Big Data Infrastructure by Gentoo: Gentoo GSoC 2020 Final Report
Introduction
Note: this page is fully dedicated for the GSoC 2020 Big Data Infrastructure By Gentoo project.
Many Java packages, for example, hadoop and Spark, depend heavily on the Maven build system. To make them a part of the ecosystem of portage, and to make Gentoo an attractive choice for Java users, it is an excellent choice to integrate Maven into portage. But since Maven will fetch the dependencies from Maven Central for any arbitrary artifact during the build phase, which violates the policy of portage, it appears pretty hard to integrate Maven with portage. An alternative way to compile and install Maven artifacts with portage is to translate the build procedure of Maven to command lines and make the command a part of the ebuild file.
Java-ebuilder is an initial effort to implement the mentioned alternative method. In a nutshell, it will read pom.xml, parse some key attributes, translate them into bash variables, and generate an ebuild. After that, portage will take over the build process and install the compiled jar files. Besides, java-ebuilder also provides add-on scripts that will generate ebuilds for any dependencies that are not packaged yet.

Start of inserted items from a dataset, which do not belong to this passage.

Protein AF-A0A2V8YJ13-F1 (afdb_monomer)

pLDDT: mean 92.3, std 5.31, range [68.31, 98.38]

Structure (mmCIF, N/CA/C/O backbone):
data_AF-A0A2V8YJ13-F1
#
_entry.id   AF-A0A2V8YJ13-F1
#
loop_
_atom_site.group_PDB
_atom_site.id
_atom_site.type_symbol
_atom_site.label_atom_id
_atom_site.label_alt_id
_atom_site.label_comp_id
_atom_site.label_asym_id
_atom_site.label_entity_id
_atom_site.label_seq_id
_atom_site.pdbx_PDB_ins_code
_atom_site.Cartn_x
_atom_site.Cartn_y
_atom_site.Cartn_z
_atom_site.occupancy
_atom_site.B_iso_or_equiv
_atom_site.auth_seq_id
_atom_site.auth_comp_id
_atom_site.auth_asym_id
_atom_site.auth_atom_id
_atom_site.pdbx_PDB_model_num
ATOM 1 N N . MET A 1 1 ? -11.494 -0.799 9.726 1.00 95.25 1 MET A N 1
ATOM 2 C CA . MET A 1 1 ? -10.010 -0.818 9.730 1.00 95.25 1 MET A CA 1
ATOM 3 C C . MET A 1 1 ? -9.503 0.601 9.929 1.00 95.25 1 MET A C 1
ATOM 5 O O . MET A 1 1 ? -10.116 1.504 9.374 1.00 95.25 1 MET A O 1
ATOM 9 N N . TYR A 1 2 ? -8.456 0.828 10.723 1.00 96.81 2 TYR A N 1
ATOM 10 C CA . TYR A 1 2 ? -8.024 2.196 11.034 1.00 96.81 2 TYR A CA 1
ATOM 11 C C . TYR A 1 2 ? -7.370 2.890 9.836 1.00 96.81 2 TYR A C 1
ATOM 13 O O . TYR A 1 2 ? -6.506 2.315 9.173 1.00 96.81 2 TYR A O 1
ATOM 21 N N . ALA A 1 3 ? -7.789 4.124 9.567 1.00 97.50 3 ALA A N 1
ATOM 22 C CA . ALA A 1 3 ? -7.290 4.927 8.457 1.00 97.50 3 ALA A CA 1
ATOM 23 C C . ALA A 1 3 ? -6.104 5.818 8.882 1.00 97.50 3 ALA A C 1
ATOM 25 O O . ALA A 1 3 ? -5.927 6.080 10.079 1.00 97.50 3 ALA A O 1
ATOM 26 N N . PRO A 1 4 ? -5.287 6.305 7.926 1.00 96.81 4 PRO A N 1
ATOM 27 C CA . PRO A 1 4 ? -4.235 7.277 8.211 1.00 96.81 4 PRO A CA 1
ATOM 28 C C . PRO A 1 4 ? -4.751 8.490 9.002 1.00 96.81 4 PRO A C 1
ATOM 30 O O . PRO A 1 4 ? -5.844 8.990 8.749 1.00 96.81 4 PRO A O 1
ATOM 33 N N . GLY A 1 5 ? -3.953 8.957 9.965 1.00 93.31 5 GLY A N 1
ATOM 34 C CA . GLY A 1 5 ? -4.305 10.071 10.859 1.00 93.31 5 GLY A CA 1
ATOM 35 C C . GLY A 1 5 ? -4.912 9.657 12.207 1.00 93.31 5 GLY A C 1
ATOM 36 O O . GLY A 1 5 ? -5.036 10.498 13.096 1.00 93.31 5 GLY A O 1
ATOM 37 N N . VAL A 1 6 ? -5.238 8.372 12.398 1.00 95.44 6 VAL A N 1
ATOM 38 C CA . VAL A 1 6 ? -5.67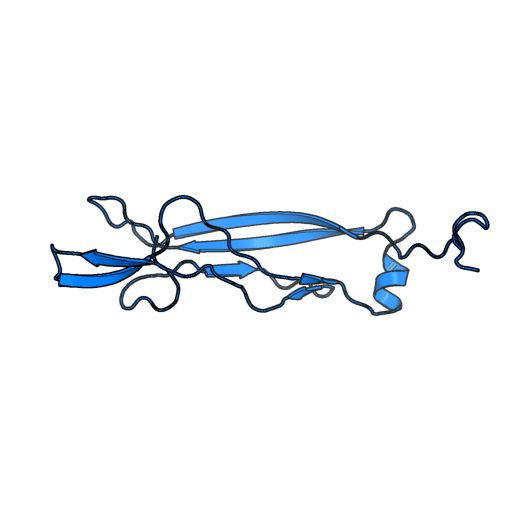4 7.836 13.698 1.00 95.44 6 VAL A CA 1
ATOM 39 C C . VAL A 1 6 ? -4.613 8.048 14.794 1.00 95.44 6 VAL A C 1
ATOM 41 O O . VAL A 1 6 ? -3.414 7.971 14.533 1.00 95.44 6 VAL A O 1
ATOM 44 N N . GLN A 1 7 ? -5.053 8.273 16.034 1.00 91.62 7 GLN A N 1
ATOM 45 C CA . GLN A 1 7 ? -4.194 8.387 17.219 1.00 91.62 7 GLN A CA 1
ATOM 46 C C . GLN A 1 7 ? -4.349 7.148 18.106 1.00 91.62 7 GLN A C 1
ATOM 48 O O . GLN A 1 7 ? -5.459 6.660 18.282 1.00 91.62 7 GLN A O 1
ATOM 53 N N . GLY A 1 8 ? -3.249 6.625 18.656 1.00 90.81 8 GLY A N 1
ATOM 54 C CA . GLY A 1 8 ? -3.272 5.480 19.584 1.00 90.81 8 GLY A CA 1
ATOM 55 C C . GLY A 1 8 ? -3.435 4.090 18.945 1.00 90.81 8 GLY A C 1
ATOM 56 O O . GLY A 1 8 ? -3.296 3.088 19.641 1.00 90.81 8 GLY A O 1
ATOM 57 N N . TYR A 1 9 ? -3.652 4.009 17.629 1.00 93.62 9 TYR A N 1
ATOM 58 C CA . TYR A 1 9 ? -3.813 2.753 16.882 1.00 93.62 9 TYR A CA 1
ATOM 59 C C . TYR A 1 9 ? -2.854 2.688 15.688 1.00 93.62 9 TYR A C 1
ATOM 61 O O . TYR A 1 9 ? -2.268 3.698 15.292 1.00 93.62 9 TYR A O 1
ATOM 69 N N . LYS A 1 10 ? -2.683 1.498 15.098 1.00 96.19 10 LYS A N 1
ATOM 70 C CA . LYS A 1 10 ? -1.886 1.333 13.873 1.00 96.19 10 LYS A CA 1
ATOM 71 C C . LYS A 1 10 ? -2.771 1.491 12.629 1.00 96.19 10 LYS A C 1
ATOM 73 O O . LYS A 1 10 ? -3.618 0.630 12.384 1.00 96.19 10 LYS A O 1
ATOM 78 N N . PRO A 1 11 ? -2.612 2.571 11.843 1.00 97.31 11 PRO A N 1
ATOM 79 C CA . PRO A 1 11 ? -3.372 2.732 10.611 1.00 97.31 11 PRO A CA 1
ATOM 80 C C . PRO A 1 11 ? -2.948 1.694 9.573 1.00 97.31 11 PRO A C 1
ATOM 82 O O . PRO A 1 11 ? -1.862 1.119 9.661 1.00 97.31 11 PRO A O 1
ATOM 85 N N . ILE A 1 12 ? -3.790 1.491 8.560 1.00 97.94 12 ILE A N 1
ATOM 86 C CA . ILE A 1 12 ? -3.349 0.794 7.356 1.00 97.94 12 ILE A CA 1
ATOM 87 C C . ILE A 1 12 ? -2.201 1.553 6.681 1.00 97.94 12 ILE A C 1
ATOM 89 O O . ILE A 1 12 ? -2.260 2.773 6.510 1.00 97.94 12 ILE A O 1
ATOM 93 N N . GLN A 1 13 ? -1.176 0.816 6.267 1.00 97.75 13 GLN A N 1
ATOM 94 C CA . GLN A 1 13 ? -0.020 1.337 5.562 1.00 97.75 13 GLN A CA 1
ATOM 95 C C . GLN A 1 13 ? 0.454 0.350 4.492 1.00 97.75 13 GLN A C 1
ATOM 97 O O . GLN A 1 13 ? 0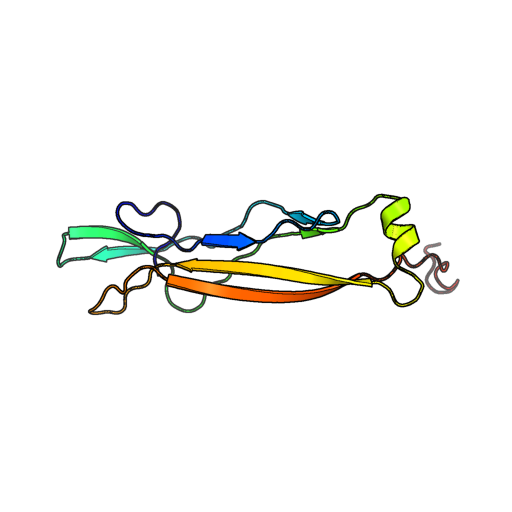.743 -0.813 4.775 1.00 97.75 13 GLN A O 1
ATOM 102 N N . LEU A 1 14 ? 0.569 0.835 3.254 1.00 97.62 14 LEU A N 1
ATOM 103 C CA . LEU A 1 14 ? 1.233 0.113 2.171 1.00 97.62 14 LEU A CA 1
ATOM 104 C C . LEU A 1 14 ? 2.742 0.384 2.213 1.00 97.62 14 LEU A C 1
ATOM 106 O O . LEU A 1 14 ? 3.177 1.530 2.082 1.00 97.62 14 LEU A O 1
ATOM 110 N N . VAL A 1 15 ? 3.541 -0.671 2.367 1.00 96.81 15 VAL A N 1
ATOM 111 C CA . VAL A 1 15 ? 5.007 -0.598 2.396 1.00 96.81 15 VAL A CA 1
ATOM 112 C C . VAL A 1 15 ? 5.561 -1.465 1.274 1.00 96.81 15 VAL A C 1
ATOM 114 O O . VAL A 1 15 ? 5.486 -2.685 1.349 1.00 96.81 15 VAL A O 1
ATOM 117 N N . MET A 1 16 ? 6.128 -0.848 0.238 1.00 96.06 16 MET A N 1
ATOM 118 C CA . MET A 1 16 ? 6.772 -1.585 -0.861 1.00 96.06 16 MET A CA 1
ATOM 119 C C . MET A 1 16 ? 8.291 -1.529 -0.766 1.00 96.06 16 MET A C 1
ATOM 121 O O . MET A 1 16 ? 8.854 -0.498 -0.367 1.00 96.06 16 MET A O 1
ATOM 125 N N . ASP A 1 17 ? 8.929 -2.603 -1.214 1.00 95.62 17 ASP A N 1
ATOM 126 C CA . ASP A 1 17 ? 10.377 -2.685 -1.347 1.00 95.62 17 ASP A CA 1
ATOM 127 C C . ASP A 1 17 ? 10.865 -1.779 -2.487 1.00 95.62 17 ASP A C 1
ATOM 129 O O . ASP A 1 17 ? 10.121 -1.417 -3.406 1.00 95.62 17 ASP A O 1
ATOM 133 N N . ALA A 1 18 ? 12.124 -1.351 -2.413 1.00 92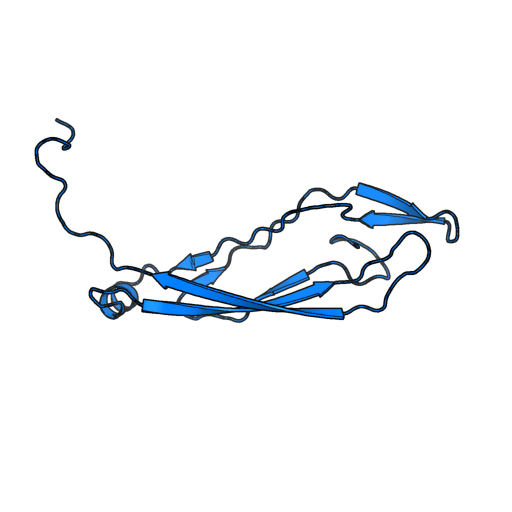.00 18 ALA A N 1
ATOM 134 C CA . ALA A 1 18 ? 12.720 -0.540 -3.464 1.00 92.00 18 ALA A CA 1
ATOM 135 C C . ALA A 1 18 ? 13.019 -1.398 -4.701 1.00 92.00 18 ALA A C 1
ATOM 137 O O . ALA A 1 18 ? 13.631 -2.459 -4.601 1.00 92.00 18 ALA A O 1
ATOM 138 N N . ILE A 1 19 ? 12.636 -0.895 -5.875 1.00 89.31 19 ILE A N 1
ATOM 139 C CA . ILE A 1 19 ? 12.963 -1.498 -7.167 1.00 89.31 19 ILE A CA 1
ATOM 140 C C . ILE A 1 19 ? 13.752 -0.446 -7.942 1.00 89.31 19 ILE A C 1
ATOM 142 O O . ILE A 1 19 ? 13.171 0.576 -8.299 1.00 89.31 19 ILE A O 1
ATOM 146 N N . PRO A 1 20 ? 15.052 -0.649 -8.214 1.00 89.44 20 PRO A N 1
ATOM 147 C CA . PRO A 1 20 ? 15.897 0.384 -8.821 1.00 89.44 20 PRO A CA 1
ATOM 148 C C . PRO A 1 20 ? 15.359 0.943 -10.145 1.00 89.44 20 PRO A C 1
ATOM 150 O O . PRO A 1 20 ? 15.619 2.087 -10.498 1.00 89.44 20 PRO A O 1
ATOM 153 N N . GLN A 1 21 ? 14.600 0.136 -10.884 1.00 90.50 21 GLN A N 1
ATOM 154 C CA . GLN A 1 21 ? 14.043 0.485 -12.186 1.00 90.50 21 GLN A CA 1
ATOM 155 C C . GLN A 1 21 ? 12.640 1.108 -12.114 1.00 90.50 21 GLN A C 1
ATOM 157 O O . GLN A 1 21 ? 12.049 1.364 -13.163 1.00 90.50 21 GLN A O 1
ATOM 162 N N . MET A 1 22 ? 12.087 1.327 -10.917 1.00 91.81 22 MET A N 1
ATOM 163 C CA . MET A 1 22 ? 10.757 1.905 -10.726 1.00 91.81 22 MET A CA 1
ATOM 164 C C . MET A 1 22 ? 10.767 2.995 -9.649 1.00 91.81 22 MET A C 1
ATOM 166 O O . MET A 1 22 ? 11.148 2.775 -8.503 1.00 91.81 22 MET A O 1
ATOM 170 N N . GLU A 1 23 ? 10.274 4.174 -10.007 1.00 93.31 23 GLU A N 1
ATOM 171 C CA . GLU A 1 23 ? 10.013 5.274 -9.082 1.00 93.31 23 GLU A CA 1
ATOM 172 C C . GLU A 1 23 ? 8.562 5.187 -8.596 1.00 93.31 23 GLU A C 1
ATOM 174 O O . GLU A 1 23 ? 7.633 5.177 -9.401 1.00 93.31 23 GLU A O 1
ATOM 179 N N . ARG A 1 24 ? 8.338 5.149 -7.281 1.00 92.81 24 ARG A N 1
ATOM 180 C CA . ARG A 1 24 ? 6.986 5.119 -6.703 1.00 92.81 24 ARG A CA 1
ATOM 181 C C . ARG A 1 24 ? 6.497 6.523 -6.378 1.00 92.81 24 ARG A C 1
ATOM 183 O O . ARG A 1 24 ? 7.239 7.327 -5.817 1.00 92.81 24 ARG A O 1
ATOM 190 N N . LYS A 1 25 ? 5.228 6.792 -6.665 1.00 95.00 25 LYS A N 1
ATOM 191 C CA . LYS A 1 25 ? 4.517 7.974 -6.178 1.00 95.00 25 LYS A CA 1
ATOM 192 C C . LYS A 1 25 ? 3.992 7.746 -4.755 1.00 95.00 25 LYS A C 1
ATOM 194 O O . LYS A 1 25 ? 3.988 6.608 -4.270 1.00 95.00 25 LYS A O 1
ATOM 199 N N . PRO A 1 26 ? 3.601 8.815 -4.040 1.00 95.56 26 PRO A N 1
ATOM 200 C CA . PRO A 1 26 ? 2.940 8.678 -2.749 1.00 95.56 26 PRO A CA 1
ATOM 201 C C . PRO A 1 26 ? 1.698 7.787 -2.840 1.00 95.56 26 PRO A C 1
ATOM 203 O O . PRO A 1 26 ? 1.032 7.742 -3.870 1.00 95.56 26 PRO A O 1
ATOM 206 N N . VAL A 1 27 ? 1.398 7.080 -1.752 1.00 97.31 27 VAL A N 1
ATOM 207 C CA . VAL A 1 27 ? 0.194 6.248 -1.653 1.00 97.31 27 VAL A CA 1
ATOM 208 C C . VAL A 1 27 ? -1.033 7.148 -1.525 1.00 97.31 27 VAL A C 1
ATOM 210 O O . VAL A 1 27 ? -1.043 8.075 -0.712 1.00 97.31 27 VAL A O 1
ATOM 213 N N . THR A 1 28 ? -2.079 6.845 -2.284 1.00 97.81 28 THR A N 1
ATOM 214 C CA . THR A 1 28 ? -3.384 7.496 -2.209 1.00 97.81 28 THR A CA 1
ATOM 215 C C . THR A 1 28 ? -4.365 6.587 -1.479 1.00 97.81 28 THR A C 1
ATOM 217 O O . THR A 1 28 ? -4.605 5.445 -1.872 1.00 97.81 28 THR A O 1
ATOM 220 N N . TYR A 1 29 ? -4.934 7.115 -0.399 1.00 97.06 29 TYR A N 1
ATOM 221 C CA . TYR A 1 29 ? -5.973 6.459 0.385 1.00 97.06 29 TYR A CA 1
ATOM 222 C C . TYR 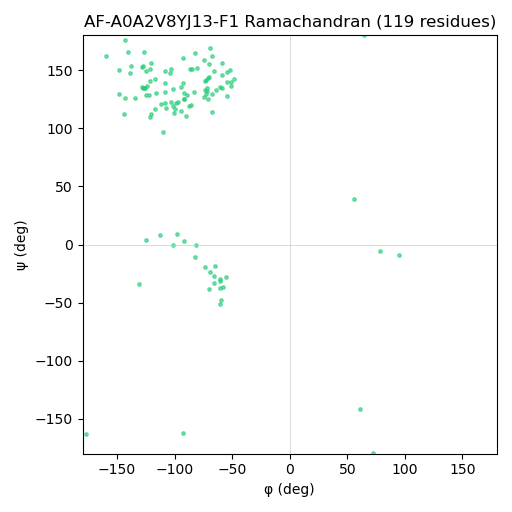A 1 29 ? -7.336 7.084 0.062 1.00 97.06 29 TYR A C 1
ATOM 224 O O . TYR A 1 29 ? -7.392 8.272 -0.270 1.00 97.06 29 TYR A O 1
ATOM 232 N N . PRO A 1 30 ? -8.438 6.325 0.180 1.00 97.25 30 PRO A N 1
ATOM 233 C CA . PRO A 1 30 ? -9.770 6.887 0.035 1.00 97.25 30 PRO A CA 1
ATOM 234 C C . PRO A 1 30 ? -10.087 7.799 1.225 1.00 97.25 30 PRO A C 1
ATOM 236 O O . PRO A 1 30 ? -9.375 7.814 2.233 1.00 97.25 30 PRO A O 1
ATOM 239 N N . GLN A 1 31 ? -11.172 8.563 1.125 1.00 97.00 31 GLN A N 1
ATOM 240 C CA . GLN A 1 31 ? -11.628 9.383 2.242 1.00 97.00 31 GLN A CA 1
ATOM 241 C C . GLN A 1 31 ? -12.128 8.484 3.391 1.00 97.00 31 GLN A C 1
ATOM 243 O O . GLN A 1 31 ? -12.932 7.583 3.141 1.00 97.00 31 GLN A O 1
ATOM 248 N N . PRO A 1 32 ? -11.667 8.690 4.639 1.00 97.62 32 PRO A N 1
ATOM 249 C CA . PRO A 1 32 ? -12.123 7.895 5.772 1.00 97.62 32 PRO A CA 1
ATOM 250 C C . PRO A 1 32 ? -13.476 8.374 6.304 1.00 97.62 32 PRO A C 1
ATOM 252 O O . PRO A 1 32 ? -13.785 9.566 6.274 1.00 97.62 32 PRO A O 1
ATOM 255 N N . ASN A 1 33 ? -14.231 7.444 6.888 1.00 96.19 33 ASN A N 1
ATOM 256 C CA . ASN A 1 33 ? -15.370 7.760 7.746 1.00 96.19 33 ASN A CA 1
ATOM 257 C C . ASN A 1 33 ? -14.882 8.021 9.173 1.00 96.19 33 ASN A C 1
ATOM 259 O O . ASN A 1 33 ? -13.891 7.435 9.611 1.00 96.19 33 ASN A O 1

Unfortunately, java-ebuilder could not grab all the required information from pom.xml. The ebuild generated by java-ebuilder was not completely portage-compliant either. As for the add-on script, also known as movl, it ran slowly and could not resume from failure, which makes the solution unattractive.
This project, namely GSoC 2020 Big Data Infrastructure By Gentoo project, aims at
- improving the functionality of java-ebuilder;
- rewriting
movl
using GNU Make, which helps run tasks in parallel and resume the job from failure; - parsing the metadata of Maven packages and presenting an up-to-date Gentoo Overlay containing full dependencies of Java software, such as Spark.
Objectives
For your further reference: Repositories Produced By This Project
This project desires some improvements on java-ebuilder (my fork), including:
- improving the procedure of generating the reverse dependencies of a certain Maven artifact (e.g. org.apache.spark:spark-core_2.12:3.0.0-preview2);
- improving the style of ebuild files generated by java-ebuilder;
- mapping gentoo packages into Maven artifacts, so that java-ebuilder could make use of the already existing packages of a Gentoo System.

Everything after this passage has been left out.